Wednesday, December 17, 2008

I'd like to give Burger King a Whopper...

From the files of "Are You Fucking Kidding Me?", comes the latest advertising campaign from Burger King. I heard about this a few days ago, but had no idea just how royally screwed up it was until I actually saw it:



It's really amazing to see everything that is so horribly wrong with our American consumerist culture in one defining moment. This really has it all - cultural insensitivity, jingoistic arrogance and toxic dumping. I mean - the country is in the middle of a rising obesity epidemic and Burger King is forcing its crappy food on indigenous people for the sole purpose of proving... that McDonalds sucks. How about this? Both hamburgers suck, and people shouldn't eat either of them. Where's that fucking taste test?

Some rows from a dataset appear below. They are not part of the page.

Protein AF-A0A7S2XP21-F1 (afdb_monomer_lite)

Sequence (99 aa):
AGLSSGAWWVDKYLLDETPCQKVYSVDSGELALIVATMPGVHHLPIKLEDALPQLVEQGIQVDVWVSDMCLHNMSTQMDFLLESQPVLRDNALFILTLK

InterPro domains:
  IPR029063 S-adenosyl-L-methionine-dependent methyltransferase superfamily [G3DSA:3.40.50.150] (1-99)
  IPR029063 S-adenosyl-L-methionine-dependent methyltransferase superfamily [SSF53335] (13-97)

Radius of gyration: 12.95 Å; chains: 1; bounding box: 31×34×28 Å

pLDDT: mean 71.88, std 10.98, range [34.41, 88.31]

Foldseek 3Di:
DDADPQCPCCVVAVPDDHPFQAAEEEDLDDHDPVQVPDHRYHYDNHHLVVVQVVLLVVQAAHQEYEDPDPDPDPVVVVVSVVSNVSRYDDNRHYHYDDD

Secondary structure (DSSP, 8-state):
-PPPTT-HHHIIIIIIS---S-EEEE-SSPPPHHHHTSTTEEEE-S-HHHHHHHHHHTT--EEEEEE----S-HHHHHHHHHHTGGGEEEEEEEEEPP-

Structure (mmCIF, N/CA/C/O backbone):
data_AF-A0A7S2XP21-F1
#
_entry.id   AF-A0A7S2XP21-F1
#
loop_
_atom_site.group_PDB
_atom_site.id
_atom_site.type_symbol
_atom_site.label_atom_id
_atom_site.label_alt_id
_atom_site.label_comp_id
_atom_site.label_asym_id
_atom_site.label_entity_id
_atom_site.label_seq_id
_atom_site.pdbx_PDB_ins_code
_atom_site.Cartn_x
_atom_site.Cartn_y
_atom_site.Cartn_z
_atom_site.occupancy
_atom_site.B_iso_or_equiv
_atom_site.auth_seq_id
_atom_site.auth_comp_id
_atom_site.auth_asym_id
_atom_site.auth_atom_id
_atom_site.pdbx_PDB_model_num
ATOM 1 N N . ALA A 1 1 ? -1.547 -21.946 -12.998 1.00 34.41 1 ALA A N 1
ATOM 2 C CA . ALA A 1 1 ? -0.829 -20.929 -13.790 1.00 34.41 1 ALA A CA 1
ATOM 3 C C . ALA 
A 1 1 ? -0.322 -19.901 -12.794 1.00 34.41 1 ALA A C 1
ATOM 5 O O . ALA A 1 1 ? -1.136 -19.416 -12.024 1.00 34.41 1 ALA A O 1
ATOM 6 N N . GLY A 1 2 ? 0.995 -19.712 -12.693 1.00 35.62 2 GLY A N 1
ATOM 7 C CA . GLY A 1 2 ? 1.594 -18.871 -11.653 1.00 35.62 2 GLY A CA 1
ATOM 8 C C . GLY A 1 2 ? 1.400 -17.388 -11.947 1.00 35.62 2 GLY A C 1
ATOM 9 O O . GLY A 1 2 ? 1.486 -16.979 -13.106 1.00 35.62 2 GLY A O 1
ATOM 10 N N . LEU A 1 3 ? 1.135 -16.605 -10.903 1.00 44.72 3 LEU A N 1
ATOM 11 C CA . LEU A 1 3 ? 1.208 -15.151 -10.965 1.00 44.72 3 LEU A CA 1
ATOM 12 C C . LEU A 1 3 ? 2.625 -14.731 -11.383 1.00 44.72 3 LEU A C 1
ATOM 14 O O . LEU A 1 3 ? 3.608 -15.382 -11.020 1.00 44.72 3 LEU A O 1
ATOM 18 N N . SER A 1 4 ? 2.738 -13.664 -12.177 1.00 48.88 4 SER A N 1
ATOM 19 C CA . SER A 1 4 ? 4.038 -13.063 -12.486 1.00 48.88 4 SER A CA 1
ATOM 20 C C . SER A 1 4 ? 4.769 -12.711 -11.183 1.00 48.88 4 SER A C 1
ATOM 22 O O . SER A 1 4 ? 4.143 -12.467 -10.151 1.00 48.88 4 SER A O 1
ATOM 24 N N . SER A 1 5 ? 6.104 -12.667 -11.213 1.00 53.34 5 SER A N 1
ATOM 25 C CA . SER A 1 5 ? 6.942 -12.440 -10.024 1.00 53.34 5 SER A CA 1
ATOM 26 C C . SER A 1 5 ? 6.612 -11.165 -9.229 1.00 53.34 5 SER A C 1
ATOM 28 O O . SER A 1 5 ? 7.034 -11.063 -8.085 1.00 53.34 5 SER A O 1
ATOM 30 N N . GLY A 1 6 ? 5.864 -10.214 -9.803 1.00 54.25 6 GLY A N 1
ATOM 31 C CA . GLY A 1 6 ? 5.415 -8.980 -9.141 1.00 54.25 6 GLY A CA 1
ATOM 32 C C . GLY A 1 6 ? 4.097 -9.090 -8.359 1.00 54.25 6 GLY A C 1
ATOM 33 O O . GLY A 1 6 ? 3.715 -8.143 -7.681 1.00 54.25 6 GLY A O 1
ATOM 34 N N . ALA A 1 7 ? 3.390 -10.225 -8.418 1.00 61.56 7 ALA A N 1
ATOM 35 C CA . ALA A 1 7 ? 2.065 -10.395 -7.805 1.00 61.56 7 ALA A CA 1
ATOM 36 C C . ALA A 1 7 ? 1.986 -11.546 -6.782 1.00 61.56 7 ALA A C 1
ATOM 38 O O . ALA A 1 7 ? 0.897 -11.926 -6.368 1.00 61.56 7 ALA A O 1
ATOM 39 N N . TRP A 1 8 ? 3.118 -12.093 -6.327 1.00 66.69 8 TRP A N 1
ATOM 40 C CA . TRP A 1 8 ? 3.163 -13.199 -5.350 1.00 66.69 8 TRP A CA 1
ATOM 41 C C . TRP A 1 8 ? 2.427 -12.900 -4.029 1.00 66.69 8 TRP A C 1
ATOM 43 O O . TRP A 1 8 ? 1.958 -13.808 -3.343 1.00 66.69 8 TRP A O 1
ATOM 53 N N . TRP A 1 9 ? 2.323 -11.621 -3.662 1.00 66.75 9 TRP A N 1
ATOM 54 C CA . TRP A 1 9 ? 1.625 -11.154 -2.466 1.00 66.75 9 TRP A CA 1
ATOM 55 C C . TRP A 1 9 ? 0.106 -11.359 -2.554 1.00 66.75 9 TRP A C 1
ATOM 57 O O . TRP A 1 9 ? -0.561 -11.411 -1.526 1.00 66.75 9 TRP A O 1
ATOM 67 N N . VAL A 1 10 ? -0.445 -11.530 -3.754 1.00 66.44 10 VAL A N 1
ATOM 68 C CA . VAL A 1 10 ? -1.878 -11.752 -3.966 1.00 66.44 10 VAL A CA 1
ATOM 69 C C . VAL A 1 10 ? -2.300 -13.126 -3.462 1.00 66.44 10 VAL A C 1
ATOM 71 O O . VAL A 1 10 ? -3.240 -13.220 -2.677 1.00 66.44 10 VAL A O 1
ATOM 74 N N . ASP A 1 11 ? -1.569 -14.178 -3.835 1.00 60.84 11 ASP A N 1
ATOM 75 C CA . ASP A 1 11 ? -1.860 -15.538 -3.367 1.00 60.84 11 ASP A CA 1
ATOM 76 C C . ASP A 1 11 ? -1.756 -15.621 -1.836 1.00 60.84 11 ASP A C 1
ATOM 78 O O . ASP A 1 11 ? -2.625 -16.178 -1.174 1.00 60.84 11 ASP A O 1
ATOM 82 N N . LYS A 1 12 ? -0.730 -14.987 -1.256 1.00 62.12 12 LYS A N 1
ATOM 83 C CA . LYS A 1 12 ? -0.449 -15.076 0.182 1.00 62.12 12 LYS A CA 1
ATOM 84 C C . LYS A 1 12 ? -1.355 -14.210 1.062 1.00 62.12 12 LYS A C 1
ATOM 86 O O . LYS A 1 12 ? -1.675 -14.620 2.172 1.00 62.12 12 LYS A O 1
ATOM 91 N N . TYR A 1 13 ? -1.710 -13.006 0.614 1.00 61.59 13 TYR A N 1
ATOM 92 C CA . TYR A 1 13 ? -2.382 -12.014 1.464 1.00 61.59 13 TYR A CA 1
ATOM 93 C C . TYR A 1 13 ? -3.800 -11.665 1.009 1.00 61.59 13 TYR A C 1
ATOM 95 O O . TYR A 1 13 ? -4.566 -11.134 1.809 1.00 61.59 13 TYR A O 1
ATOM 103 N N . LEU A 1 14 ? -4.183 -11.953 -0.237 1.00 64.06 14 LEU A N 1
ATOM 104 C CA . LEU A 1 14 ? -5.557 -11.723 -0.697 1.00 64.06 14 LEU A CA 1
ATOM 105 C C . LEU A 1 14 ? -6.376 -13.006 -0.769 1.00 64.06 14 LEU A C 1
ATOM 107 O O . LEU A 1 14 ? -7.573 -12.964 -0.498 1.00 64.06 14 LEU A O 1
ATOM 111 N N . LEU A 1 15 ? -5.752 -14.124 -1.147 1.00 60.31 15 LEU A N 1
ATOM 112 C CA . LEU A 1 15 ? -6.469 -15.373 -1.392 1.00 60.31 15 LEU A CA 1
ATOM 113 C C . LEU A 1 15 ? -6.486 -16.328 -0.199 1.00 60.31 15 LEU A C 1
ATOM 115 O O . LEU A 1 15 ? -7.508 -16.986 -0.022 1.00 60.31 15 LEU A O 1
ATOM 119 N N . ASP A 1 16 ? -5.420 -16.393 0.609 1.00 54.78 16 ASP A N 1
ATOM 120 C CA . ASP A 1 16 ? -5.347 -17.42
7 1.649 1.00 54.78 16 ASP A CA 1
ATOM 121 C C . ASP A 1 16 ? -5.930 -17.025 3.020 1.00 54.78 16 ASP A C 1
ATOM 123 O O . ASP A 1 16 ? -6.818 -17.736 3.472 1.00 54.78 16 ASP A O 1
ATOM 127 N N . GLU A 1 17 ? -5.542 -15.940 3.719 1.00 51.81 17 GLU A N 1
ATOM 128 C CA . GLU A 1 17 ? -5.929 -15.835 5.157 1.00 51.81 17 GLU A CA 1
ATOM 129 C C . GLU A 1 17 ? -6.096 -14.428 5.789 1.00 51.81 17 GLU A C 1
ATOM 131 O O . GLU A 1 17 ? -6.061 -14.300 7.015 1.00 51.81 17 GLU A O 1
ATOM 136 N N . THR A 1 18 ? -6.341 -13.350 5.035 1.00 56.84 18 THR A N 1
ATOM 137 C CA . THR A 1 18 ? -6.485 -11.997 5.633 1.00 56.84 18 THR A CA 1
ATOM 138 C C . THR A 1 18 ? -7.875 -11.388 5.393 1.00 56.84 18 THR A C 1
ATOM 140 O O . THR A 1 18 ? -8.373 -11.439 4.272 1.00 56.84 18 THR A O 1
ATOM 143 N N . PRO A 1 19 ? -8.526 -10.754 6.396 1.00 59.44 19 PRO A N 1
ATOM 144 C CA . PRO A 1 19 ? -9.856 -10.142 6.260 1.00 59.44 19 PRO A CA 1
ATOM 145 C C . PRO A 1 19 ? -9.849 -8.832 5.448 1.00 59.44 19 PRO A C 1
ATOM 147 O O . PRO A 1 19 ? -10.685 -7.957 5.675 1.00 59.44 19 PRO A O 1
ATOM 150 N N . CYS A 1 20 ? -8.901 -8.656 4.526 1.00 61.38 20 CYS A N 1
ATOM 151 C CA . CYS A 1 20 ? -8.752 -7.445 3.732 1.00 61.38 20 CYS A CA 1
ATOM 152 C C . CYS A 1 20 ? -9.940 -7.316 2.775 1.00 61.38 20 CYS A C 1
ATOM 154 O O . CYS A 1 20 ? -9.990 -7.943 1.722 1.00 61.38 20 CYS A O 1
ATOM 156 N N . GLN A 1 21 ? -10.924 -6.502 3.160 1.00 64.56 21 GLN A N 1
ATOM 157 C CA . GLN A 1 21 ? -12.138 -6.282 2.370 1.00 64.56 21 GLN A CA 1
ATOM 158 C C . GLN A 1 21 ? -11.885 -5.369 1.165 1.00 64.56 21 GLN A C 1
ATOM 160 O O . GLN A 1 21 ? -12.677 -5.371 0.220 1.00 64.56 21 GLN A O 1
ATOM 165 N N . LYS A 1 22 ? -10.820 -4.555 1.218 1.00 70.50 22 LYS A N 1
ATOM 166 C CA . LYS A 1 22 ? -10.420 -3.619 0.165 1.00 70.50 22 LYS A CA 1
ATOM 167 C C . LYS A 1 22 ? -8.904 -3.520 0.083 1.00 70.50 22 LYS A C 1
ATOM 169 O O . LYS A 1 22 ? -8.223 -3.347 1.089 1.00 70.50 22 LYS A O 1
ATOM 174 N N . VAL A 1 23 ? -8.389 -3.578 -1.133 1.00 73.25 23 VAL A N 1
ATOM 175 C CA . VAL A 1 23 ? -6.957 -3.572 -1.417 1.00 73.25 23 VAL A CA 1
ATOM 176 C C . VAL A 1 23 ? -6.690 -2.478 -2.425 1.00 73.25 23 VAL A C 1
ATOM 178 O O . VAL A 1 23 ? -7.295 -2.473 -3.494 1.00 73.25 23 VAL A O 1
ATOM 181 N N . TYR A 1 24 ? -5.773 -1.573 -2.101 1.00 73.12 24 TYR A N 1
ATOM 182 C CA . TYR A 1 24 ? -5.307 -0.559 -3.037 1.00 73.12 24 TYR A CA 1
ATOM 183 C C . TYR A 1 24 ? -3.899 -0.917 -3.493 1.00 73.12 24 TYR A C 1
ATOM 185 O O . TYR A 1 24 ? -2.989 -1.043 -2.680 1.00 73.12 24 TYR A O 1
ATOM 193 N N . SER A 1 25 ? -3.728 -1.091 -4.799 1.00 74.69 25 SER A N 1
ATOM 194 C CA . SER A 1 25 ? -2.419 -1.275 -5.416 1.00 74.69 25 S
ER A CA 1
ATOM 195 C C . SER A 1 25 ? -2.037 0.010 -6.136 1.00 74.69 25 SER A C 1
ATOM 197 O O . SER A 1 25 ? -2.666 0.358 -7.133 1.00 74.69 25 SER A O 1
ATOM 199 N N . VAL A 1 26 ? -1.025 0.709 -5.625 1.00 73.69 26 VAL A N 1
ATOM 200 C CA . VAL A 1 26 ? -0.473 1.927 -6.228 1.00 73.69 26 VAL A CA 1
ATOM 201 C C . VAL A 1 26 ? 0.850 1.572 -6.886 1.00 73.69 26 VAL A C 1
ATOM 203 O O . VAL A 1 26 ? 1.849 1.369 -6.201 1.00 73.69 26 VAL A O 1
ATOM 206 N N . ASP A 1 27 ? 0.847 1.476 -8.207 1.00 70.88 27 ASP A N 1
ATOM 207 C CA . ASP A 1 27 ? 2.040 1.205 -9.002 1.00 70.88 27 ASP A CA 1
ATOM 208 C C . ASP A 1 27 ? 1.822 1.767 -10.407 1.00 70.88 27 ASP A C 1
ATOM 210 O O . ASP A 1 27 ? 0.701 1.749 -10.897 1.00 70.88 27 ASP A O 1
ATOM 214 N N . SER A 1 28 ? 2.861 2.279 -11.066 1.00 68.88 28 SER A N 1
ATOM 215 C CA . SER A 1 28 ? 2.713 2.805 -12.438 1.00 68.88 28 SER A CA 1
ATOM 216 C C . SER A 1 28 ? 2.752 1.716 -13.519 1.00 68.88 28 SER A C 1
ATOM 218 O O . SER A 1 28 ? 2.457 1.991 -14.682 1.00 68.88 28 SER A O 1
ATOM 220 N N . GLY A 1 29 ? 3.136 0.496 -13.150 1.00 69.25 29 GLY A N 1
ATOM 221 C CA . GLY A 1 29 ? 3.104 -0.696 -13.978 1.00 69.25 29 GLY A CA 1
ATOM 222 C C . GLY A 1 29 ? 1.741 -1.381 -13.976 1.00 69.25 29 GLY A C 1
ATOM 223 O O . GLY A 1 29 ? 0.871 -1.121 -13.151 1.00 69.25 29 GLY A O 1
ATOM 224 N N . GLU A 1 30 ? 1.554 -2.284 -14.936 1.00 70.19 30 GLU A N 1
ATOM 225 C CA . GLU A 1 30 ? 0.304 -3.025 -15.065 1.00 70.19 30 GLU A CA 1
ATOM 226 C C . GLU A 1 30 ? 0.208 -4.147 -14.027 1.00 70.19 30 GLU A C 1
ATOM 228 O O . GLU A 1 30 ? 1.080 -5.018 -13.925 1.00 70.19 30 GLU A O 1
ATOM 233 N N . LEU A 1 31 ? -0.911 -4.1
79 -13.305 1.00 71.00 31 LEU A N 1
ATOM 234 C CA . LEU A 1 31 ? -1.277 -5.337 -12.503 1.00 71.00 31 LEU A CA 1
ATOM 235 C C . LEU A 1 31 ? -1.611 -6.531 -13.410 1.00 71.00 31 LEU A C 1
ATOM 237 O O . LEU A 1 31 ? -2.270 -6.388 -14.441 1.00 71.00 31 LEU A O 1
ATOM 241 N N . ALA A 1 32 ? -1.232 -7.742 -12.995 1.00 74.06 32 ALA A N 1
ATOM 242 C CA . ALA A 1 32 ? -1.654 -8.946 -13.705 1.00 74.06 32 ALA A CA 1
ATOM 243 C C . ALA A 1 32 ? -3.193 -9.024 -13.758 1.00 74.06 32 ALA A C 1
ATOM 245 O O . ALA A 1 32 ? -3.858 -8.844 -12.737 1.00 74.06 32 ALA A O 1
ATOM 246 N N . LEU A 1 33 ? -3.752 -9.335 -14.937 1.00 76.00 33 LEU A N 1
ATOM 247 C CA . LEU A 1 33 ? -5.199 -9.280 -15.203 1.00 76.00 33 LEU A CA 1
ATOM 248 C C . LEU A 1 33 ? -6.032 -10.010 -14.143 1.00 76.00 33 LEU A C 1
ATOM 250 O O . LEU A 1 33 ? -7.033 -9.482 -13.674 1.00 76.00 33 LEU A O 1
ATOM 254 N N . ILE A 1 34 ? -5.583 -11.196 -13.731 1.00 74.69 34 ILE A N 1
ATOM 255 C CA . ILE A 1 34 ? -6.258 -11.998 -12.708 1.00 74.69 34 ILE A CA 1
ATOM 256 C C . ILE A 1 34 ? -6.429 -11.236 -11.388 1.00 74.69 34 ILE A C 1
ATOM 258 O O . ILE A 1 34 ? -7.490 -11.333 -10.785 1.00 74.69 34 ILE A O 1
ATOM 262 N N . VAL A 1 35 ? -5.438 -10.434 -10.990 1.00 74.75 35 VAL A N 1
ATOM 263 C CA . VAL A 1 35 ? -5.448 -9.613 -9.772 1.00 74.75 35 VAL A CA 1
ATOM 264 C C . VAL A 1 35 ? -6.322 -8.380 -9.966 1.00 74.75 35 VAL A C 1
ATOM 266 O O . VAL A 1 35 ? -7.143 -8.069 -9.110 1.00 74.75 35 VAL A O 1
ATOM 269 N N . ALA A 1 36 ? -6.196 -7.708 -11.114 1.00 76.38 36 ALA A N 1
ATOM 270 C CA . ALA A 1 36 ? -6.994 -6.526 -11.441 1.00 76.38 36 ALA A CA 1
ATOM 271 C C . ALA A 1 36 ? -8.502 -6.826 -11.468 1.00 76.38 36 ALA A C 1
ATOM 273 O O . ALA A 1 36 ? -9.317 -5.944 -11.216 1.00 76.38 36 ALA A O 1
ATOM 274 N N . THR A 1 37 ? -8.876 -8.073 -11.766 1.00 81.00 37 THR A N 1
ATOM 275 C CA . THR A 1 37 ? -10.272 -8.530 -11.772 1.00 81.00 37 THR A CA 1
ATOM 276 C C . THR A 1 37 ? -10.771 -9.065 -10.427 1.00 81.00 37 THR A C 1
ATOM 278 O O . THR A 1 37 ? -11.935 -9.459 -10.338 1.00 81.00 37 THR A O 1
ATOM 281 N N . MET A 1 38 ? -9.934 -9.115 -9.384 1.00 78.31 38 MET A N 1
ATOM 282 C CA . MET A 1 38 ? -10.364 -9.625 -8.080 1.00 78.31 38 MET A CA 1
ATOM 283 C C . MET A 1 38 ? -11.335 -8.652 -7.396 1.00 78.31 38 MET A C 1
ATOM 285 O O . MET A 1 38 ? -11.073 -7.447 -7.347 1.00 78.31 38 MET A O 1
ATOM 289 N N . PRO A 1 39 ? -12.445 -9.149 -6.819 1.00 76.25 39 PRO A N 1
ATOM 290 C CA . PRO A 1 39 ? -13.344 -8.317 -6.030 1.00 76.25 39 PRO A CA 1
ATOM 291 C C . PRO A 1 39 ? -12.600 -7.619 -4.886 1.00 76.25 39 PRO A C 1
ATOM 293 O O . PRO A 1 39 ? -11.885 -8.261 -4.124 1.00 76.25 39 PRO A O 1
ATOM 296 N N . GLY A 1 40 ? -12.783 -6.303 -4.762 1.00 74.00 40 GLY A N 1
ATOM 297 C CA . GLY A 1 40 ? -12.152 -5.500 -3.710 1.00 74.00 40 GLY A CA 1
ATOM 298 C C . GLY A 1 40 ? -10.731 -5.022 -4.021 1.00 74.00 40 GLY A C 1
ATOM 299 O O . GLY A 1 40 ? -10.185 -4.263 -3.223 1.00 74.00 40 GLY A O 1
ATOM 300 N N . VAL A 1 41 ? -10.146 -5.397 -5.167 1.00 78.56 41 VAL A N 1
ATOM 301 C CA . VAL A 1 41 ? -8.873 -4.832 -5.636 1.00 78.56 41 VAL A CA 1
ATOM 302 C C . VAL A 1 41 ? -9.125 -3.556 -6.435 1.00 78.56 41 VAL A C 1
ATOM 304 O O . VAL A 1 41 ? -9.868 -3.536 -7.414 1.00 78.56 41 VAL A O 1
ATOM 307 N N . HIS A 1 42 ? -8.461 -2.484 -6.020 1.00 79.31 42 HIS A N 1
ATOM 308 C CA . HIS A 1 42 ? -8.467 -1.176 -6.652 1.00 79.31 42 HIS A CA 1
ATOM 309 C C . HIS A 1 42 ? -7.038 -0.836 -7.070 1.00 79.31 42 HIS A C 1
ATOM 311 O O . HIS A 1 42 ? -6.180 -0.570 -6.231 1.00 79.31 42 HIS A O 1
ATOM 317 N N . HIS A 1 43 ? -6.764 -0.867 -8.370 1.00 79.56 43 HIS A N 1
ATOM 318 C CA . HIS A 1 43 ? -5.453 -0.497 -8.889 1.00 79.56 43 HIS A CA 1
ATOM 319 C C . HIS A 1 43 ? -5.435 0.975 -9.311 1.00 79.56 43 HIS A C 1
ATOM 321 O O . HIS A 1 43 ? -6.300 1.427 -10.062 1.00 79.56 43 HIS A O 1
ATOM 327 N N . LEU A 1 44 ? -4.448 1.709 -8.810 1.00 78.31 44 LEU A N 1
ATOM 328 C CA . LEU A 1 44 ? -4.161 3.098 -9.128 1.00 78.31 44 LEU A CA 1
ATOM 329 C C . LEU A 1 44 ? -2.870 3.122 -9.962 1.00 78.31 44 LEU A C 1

Not to mention the whole video has an air of "oh, look at the silly brown people in their funny costumes trying to eat a hamburger. Aren't they so... cute?" To hell with it - it's not "culturally insensitive", it's fucking racist. It's like something that would be on the Chappelle Show as a joke.

Did I mention the video is called The Whopper Virgins? Yes, because if it wasn't already dehumanizing enough, there's now a sexual context in which Burger King is somehow "devirginizing" these people. There's a whole new level of the wonderful implications that go along with that term.

Doesn't everyone dream that their first time will be with Burger King?

(If you can't tell by now, I am actually getting angrier and angrier as I write this.)

If all that wasn't enough, the worst part of all this was outlined by Tom Hundley of the Chicago Tribune:

"While [Burger King] spent millions of dollars happily tracking down people with no 'hamburger awareness' the Food and Agriculture Organization of the United Nations has to go begging because they can only get one-thirtieth of the money they need to rebuild the developing world's shattered food systems," said Food First, an advocacy group that fights hunger.


Uh... yeah.

Incidentally, Stacy Peralta, who directed this nonsense, has done some great documentaries - namely, Dogtown and Z-Boys and the equally excellent Riding Giants, but he really should be ashamed to be involved in such a horrible, horrible campaign. This isn't "selling out" - this is selling your soul, and there is a difference.